I went to a lot of the dating sites (eHarmony, yahoo, whatever), I don't even remember their names, there were so many of them. But they were all about "dating", not marriage. Even the recent "scientific" ones still talk about developing a relationship. What I wanted was marriage and that was seen as a red flag.

However, it is true that if you don't know what you want, you aren't likely to get it. Knowing what you want allows you to make a very hard cull very quickly. It also means that I don't feel quite so bad about being alone because I know why I want marriage and what the results are if I settle for less.
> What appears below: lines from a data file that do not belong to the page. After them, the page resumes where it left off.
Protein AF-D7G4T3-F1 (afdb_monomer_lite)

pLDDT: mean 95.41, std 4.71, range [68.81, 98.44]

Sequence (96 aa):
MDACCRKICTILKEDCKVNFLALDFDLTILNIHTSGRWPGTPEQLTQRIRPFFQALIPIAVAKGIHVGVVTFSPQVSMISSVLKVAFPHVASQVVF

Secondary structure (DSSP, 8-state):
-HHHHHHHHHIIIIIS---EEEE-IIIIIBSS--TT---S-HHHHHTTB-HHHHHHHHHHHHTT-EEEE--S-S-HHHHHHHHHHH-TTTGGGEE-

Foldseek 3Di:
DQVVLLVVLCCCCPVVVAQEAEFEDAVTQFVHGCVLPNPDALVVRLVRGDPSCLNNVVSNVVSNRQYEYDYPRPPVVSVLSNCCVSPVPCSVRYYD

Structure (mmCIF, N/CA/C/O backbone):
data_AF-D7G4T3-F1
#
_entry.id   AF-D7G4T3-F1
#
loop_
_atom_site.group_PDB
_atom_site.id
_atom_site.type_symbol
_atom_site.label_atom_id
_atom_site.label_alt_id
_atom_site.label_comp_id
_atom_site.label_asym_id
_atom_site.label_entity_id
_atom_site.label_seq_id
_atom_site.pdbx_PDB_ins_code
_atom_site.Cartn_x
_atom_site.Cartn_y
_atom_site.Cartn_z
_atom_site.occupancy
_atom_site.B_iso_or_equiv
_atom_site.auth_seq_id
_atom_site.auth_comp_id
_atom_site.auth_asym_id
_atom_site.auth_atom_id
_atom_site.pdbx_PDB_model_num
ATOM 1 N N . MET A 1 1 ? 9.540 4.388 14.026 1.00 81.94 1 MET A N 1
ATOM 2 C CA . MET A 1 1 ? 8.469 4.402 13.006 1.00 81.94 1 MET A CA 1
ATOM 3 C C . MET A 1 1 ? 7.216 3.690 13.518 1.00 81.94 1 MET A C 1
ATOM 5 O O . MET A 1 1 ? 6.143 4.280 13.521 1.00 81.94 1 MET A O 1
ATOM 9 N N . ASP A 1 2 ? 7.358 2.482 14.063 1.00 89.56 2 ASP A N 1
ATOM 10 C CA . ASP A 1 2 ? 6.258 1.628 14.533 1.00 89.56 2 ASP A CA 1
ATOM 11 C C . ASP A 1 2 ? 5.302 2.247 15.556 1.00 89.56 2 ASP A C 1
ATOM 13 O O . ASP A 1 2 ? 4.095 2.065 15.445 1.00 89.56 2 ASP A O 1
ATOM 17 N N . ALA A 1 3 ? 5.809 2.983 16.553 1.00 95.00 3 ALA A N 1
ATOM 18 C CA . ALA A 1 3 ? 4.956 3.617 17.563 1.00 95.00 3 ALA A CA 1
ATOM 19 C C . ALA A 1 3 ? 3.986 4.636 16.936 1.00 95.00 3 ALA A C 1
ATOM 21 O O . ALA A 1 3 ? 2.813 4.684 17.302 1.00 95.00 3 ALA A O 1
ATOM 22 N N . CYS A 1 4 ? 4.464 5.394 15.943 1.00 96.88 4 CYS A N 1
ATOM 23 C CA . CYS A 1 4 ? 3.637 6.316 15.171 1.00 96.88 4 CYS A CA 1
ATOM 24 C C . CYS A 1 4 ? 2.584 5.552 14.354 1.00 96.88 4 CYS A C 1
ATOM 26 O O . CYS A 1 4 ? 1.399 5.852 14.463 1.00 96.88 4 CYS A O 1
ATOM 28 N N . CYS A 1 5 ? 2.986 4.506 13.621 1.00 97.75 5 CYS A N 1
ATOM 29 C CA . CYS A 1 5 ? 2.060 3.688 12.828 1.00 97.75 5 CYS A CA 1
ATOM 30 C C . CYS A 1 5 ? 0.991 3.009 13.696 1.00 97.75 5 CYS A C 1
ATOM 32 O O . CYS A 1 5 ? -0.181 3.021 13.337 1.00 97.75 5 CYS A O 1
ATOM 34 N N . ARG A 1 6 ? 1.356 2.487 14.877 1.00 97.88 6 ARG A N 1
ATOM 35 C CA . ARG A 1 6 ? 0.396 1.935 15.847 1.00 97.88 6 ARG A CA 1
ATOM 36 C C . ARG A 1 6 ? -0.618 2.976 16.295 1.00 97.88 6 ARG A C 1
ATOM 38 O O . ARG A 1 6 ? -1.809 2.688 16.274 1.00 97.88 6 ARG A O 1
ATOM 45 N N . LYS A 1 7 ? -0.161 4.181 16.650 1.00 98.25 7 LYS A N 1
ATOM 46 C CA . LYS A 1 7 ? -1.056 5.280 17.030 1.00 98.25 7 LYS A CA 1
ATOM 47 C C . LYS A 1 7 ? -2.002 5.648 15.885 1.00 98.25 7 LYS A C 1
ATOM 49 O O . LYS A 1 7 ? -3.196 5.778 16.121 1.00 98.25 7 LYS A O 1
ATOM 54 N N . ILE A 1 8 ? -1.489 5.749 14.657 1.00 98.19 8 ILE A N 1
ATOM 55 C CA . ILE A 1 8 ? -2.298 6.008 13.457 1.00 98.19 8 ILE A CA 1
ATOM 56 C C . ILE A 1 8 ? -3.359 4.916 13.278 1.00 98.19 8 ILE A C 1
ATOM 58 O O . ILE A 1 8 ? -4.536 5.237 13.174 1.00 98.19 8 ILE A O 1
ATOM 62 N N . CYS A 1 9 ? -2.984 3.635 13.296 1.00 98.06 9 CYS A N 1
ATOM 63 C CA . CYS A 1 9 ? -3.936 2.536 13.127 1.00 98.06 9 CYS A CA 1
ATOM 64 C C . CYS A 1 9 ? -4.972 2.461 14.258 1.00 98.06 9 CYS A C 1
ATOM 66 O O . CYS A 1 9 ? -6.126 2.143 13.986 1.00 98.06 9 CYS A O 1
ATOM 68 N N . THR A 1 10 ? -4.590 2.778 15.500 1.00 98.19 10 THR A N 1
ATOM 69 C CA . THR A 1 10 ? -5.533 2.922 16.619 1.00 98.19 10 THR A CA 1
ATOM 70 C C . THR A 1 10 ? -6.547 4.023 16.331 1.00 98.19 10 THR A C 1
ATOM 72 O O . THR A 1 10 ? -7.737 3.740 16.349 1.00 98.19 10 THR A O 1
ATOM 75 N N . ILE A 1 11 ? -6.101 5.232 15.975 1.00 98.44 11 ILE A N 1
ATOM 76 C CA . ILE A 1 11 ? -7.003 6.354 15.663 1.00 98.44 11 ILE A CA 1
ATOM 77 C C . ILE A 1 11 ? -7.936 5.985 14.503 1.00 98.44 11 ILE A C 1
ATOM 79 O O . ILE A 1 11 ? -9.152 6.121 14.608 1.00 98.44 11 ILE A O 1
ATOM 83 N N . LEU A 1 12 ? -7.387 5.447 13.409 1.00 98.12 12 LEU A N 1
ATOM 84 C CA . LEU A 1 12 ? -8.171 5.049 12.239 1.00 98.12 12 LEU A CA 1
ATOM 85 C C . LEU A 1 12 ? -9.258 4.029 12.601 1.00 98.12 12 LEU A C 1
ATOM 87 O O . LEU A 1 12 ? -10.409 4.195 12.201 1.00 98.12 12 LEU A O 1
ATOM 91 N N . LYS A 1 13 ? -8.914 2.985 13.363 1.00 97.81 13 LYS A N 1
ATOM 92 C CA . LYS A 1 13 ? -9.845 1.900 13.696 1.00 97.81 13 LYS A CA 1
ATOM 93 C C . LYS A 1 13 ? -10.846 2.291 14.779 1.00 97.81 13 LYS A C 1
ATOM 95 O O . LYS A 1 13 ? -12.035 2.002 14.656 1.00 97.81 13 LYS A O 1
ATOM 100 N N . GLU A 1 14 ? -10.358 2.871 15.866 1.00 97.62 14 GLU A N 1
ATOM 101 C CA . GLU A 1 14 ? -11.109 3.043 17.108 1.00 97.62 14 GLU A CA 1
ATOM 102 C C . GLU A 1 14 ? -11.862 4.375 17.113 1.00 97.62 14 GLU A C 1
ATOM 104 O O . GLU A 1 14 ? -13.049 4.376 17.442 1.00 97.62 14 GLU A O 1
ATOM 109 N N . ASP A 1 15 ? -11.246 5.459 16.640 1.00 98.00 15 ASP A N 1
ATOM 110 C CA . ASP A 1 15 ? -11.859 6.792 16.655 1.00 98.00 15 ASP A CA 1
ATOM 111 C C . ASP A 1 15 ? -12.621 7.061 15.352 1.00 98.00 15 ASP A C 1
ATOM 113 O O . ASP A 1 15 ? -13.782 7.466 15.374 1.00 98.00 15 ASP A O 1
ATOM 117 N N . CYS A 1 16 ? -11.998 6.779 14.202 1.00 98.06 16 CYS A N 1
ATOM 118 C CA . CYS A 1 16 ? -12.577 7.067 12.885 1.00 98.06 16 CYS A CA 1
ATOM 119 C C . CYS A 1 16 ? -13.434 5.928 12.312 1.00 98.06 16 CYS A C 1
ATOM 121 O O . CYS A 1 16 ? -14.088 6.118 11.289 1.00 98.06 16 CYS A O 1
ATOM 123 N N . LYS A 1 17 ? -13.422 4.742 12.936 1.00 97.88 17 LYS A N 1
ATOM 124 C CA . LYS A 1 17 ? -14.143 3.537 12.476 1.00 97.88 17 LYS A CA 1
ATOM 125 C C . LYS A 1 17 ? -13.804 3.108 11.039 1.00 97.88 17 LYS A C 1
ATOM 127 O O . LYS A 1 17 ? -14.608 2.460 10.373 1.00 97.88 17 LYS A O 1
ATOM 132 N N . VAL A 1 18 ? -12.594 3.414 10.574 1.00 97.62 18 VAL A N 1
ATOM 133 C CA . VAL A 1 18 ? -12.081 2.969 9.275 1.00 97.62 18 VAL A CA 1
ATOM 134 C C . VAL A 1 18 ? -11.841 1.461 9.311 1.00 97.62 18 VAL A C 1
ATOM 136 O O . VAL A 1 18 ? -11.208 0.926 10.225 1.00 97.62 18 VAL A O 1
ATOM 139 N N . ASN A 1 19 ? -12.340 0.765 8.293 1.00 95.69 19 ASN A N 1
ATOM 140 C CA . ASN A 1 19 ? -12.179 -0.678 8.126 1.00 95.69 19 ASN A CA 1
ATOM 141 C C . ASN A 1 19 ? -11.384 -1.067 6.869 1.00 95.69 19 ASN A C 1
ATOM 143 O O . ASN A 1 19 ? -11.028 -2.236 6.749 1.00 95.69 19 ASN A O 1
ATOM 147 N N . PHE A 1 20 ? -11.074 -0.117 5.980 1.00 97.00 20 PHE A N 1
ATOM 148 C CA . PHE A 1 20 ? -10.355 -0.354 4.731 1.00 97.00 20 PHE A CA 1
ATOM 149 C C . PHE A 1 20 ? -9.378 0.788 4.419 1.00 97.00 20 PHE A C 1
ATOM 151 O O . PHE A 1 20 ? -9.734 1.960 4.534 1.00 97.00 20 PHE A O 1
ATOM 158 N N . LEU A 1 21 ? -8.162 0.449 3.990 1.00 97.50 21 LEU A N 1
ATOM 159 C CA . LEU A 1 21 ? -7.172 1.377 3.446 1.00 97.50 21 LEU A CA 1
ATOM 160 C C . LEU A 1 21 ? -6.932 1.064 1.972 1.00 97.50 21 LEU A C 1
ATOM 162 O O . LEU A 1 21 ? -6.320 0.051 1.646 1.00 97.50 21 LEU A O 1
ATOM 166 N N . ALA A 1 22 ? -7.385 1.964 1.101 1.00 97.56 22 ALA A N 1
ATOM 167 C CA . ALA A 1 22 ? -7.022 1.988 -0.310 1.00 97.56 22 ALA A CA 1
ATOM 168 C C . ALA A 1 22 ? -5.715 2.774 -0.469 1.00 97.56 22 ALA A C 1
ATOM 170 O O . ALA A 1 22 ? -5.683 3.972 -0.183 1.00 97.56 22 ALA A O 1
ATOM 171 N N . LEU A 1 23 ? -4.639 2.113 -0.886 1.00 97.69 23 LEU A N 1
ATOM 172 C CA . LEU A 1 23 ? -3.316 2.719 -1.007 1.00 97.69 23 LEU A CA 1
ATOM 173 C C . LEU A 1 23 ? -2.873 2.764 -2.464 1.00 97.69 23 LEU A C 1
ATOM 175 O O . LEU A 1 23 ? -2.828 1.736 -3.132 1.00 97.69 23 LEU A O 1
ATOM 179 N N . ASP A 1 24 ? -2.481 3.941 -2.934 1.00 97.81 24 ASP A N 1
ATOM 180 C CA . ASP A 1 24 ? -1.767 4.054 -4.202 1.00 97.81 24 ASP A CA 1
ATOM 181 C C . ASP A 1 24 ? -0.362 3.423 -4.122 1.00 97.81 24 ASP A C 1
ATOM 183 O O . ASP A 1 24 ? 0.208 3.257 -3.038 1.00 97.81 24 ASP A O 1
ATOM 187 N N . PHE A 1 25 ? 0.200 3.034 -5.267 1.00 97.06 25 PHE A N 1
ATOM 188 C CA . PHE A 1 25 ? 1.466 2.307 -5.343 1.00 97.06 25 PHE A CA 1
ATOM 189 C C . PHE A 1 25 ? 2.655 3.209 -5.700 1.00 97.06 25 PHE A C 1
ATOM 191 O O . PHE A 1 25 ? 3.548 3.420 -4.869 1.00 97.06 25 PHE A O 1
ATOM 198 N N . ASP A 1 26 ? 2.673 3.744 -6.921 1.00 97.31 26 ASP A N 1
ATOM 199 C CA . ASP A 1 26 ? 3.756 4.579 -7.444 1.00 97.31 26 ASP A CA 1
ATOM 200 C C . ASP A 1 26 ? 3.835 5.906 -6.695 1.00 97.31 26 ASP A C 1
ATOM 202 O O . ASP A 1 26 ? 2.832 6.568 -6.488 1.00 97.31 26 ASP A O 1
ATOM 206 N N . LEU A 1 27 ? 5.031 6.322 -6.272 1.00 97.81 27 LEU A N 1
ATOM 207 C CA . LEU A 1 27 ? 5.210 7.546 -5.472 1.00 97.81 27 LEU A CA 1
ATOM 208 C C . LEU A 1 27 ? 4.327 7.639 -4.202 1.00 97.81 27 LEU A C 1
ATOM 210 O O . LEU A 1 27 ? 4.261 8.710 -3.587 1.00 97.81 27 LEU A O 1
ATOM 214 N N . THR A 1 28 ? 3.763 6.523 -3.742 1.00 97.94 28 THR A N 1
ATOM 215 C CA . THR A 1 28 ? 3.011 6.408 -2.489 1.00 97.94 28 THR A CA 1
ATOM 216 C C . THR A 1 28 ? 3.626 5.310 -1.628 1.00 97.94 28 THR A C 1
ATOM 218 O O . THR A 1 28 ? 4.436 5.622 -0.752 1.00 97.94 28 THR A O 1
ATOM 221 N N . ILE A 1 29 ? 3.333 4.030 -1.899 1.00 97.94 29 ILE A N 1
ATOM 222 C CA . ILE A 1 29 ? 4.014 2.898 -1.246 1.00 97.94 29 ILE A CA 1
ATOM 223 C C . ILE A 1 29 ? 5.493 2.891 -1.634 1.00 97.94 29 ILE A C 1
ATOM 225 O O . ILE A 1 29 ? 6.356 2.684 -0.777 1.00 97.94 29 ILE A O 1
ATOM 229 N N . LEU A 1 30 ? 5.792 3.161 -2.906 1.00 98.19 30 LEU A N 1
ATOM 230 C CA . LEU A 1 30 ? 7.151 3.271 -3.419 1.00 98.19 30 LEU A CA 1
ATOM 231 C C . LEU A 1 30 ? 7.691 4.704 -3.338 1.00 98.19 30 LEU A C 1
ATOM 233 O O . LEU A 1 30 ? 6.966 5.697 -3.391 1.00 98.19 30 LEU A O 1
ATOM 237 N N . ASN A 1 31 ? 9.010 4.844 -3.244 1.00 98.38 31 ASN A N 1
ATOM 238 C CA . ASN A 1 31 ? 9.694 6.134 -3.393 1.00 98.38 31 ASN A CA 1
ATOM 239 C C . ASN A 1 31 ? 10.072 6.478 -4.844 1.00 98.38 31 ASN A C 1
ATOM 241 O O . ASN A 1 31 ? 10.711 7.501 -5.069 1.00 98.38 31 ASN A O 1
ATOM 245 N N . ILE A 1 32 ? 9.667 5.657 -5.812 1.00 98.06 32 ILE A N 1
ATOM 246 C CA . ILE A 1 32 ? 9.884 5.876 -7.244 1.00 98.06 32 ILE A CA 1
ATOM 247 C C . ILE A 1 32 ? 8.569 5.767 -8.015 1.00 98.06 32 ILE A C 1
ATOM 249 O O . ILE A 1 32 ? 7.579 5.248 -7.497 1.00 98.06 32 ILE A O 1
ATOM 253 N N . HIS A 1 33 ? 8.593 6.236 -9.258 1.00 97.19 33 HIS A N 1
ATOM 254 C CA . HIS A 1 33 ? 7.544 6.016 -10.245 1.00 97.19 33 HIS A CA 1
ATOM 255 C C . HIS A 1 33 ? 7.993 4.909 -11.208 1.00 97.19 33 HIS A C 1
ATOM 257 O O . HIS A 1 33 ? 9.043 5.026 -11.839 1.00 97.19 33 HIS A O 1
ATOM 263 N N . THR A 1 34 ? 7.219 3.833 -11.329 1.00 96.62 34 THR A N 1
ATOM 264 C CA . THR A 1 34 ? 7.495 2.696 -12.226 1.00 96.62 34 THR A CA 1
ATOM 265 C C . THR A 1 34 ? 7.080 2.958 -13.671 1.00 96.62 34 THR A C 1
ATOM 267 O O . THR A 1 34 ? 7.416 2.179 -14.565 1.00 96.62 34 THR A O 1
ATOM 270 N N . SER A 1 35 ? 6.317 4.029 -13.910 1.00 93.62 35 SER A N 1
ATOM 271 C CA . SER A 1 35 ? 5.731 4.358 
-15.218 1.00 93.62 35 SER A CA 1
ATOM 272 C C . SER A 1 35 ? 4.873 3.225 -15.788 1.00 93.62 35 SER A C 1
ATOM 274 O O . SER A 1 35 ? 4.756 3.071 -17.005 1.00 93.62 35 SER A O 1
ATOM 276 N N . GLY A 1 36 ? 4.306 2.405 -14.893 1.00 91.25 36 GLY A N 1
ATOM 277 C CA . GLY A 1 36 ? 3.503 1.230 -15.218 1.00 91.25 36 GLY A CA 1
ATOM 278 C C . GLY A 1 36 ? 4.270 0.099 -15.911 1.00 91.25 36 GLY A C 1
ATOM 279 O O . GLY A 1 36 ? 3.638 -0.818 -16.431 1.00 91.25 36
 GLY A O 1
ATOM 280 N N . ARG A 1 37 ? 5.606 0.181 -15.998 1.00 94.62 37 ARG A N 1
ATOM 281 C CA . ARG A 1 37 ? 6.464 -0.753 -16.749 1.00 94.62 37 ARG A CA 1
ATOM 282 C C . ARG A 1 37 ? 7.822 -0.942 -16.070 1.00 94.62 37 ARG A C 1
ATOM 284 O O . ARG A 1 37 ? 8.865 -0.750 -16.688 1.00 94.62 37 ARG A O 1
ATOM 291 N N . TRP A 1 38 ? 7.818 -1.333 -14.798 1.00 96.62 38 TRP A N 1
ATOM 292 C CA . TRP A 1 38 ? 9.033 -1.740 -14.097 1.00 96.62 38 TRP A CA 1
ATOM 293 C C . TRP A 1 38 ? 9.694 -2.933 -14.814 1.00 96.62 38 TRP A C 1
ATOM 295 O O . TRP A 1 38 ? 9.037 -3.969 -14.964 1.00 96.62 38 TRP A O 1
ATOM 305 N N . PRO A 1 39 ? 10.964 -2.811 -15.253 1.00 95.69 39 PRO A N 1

By the way, women have changed, also. Many women are very aggressive about their "right" to have sex in a relationship before (or outside of) marriage. There are all sorts of reasons given for that, none of which I accept. Because I don't like conflict, I've almost given up going out to anywhere that singles gather. Not even my age keeps me safe from women on the cruise. You know, I never thought things would be like this when I was a teenager. Now they are, and I'm not.

Michael

iVillage Member
Registered: 01-05-2005
Mon, 01-10-2005 - 2:48pm

Interesting comment Michael.

I've never seen wanting marriage as an END goal as a red flag. And most of the men I've dated have at least SAID that was their end goal in dating (not all of them were honest about that, however). The men who threw up red flags in that area as far as I was concerned were the ones who started talking about marriage, or pushing marriage or began combining lives or incomes much too early into the process. They obviously weren't interested in what person they married, but in getting married to someone. I think that's the same for women. If they're interested in marriage and disregard the PERSON they're looking at...BIG red flag. Most of them were just needy and wanted a "sugar mama" or and easy target for some other reason (one was a pedaphile, for example).

The "safe from women on the cruise" comment was interesting too! So you're telling me men are experiencing what women have since the beginning of time? Women coming on to them? Don't let it keep you in Michael...just be firm. That's always worked for us, even though we do find it irritating. :)

How are you doing otherwise? Job? kids? Good to hear from you.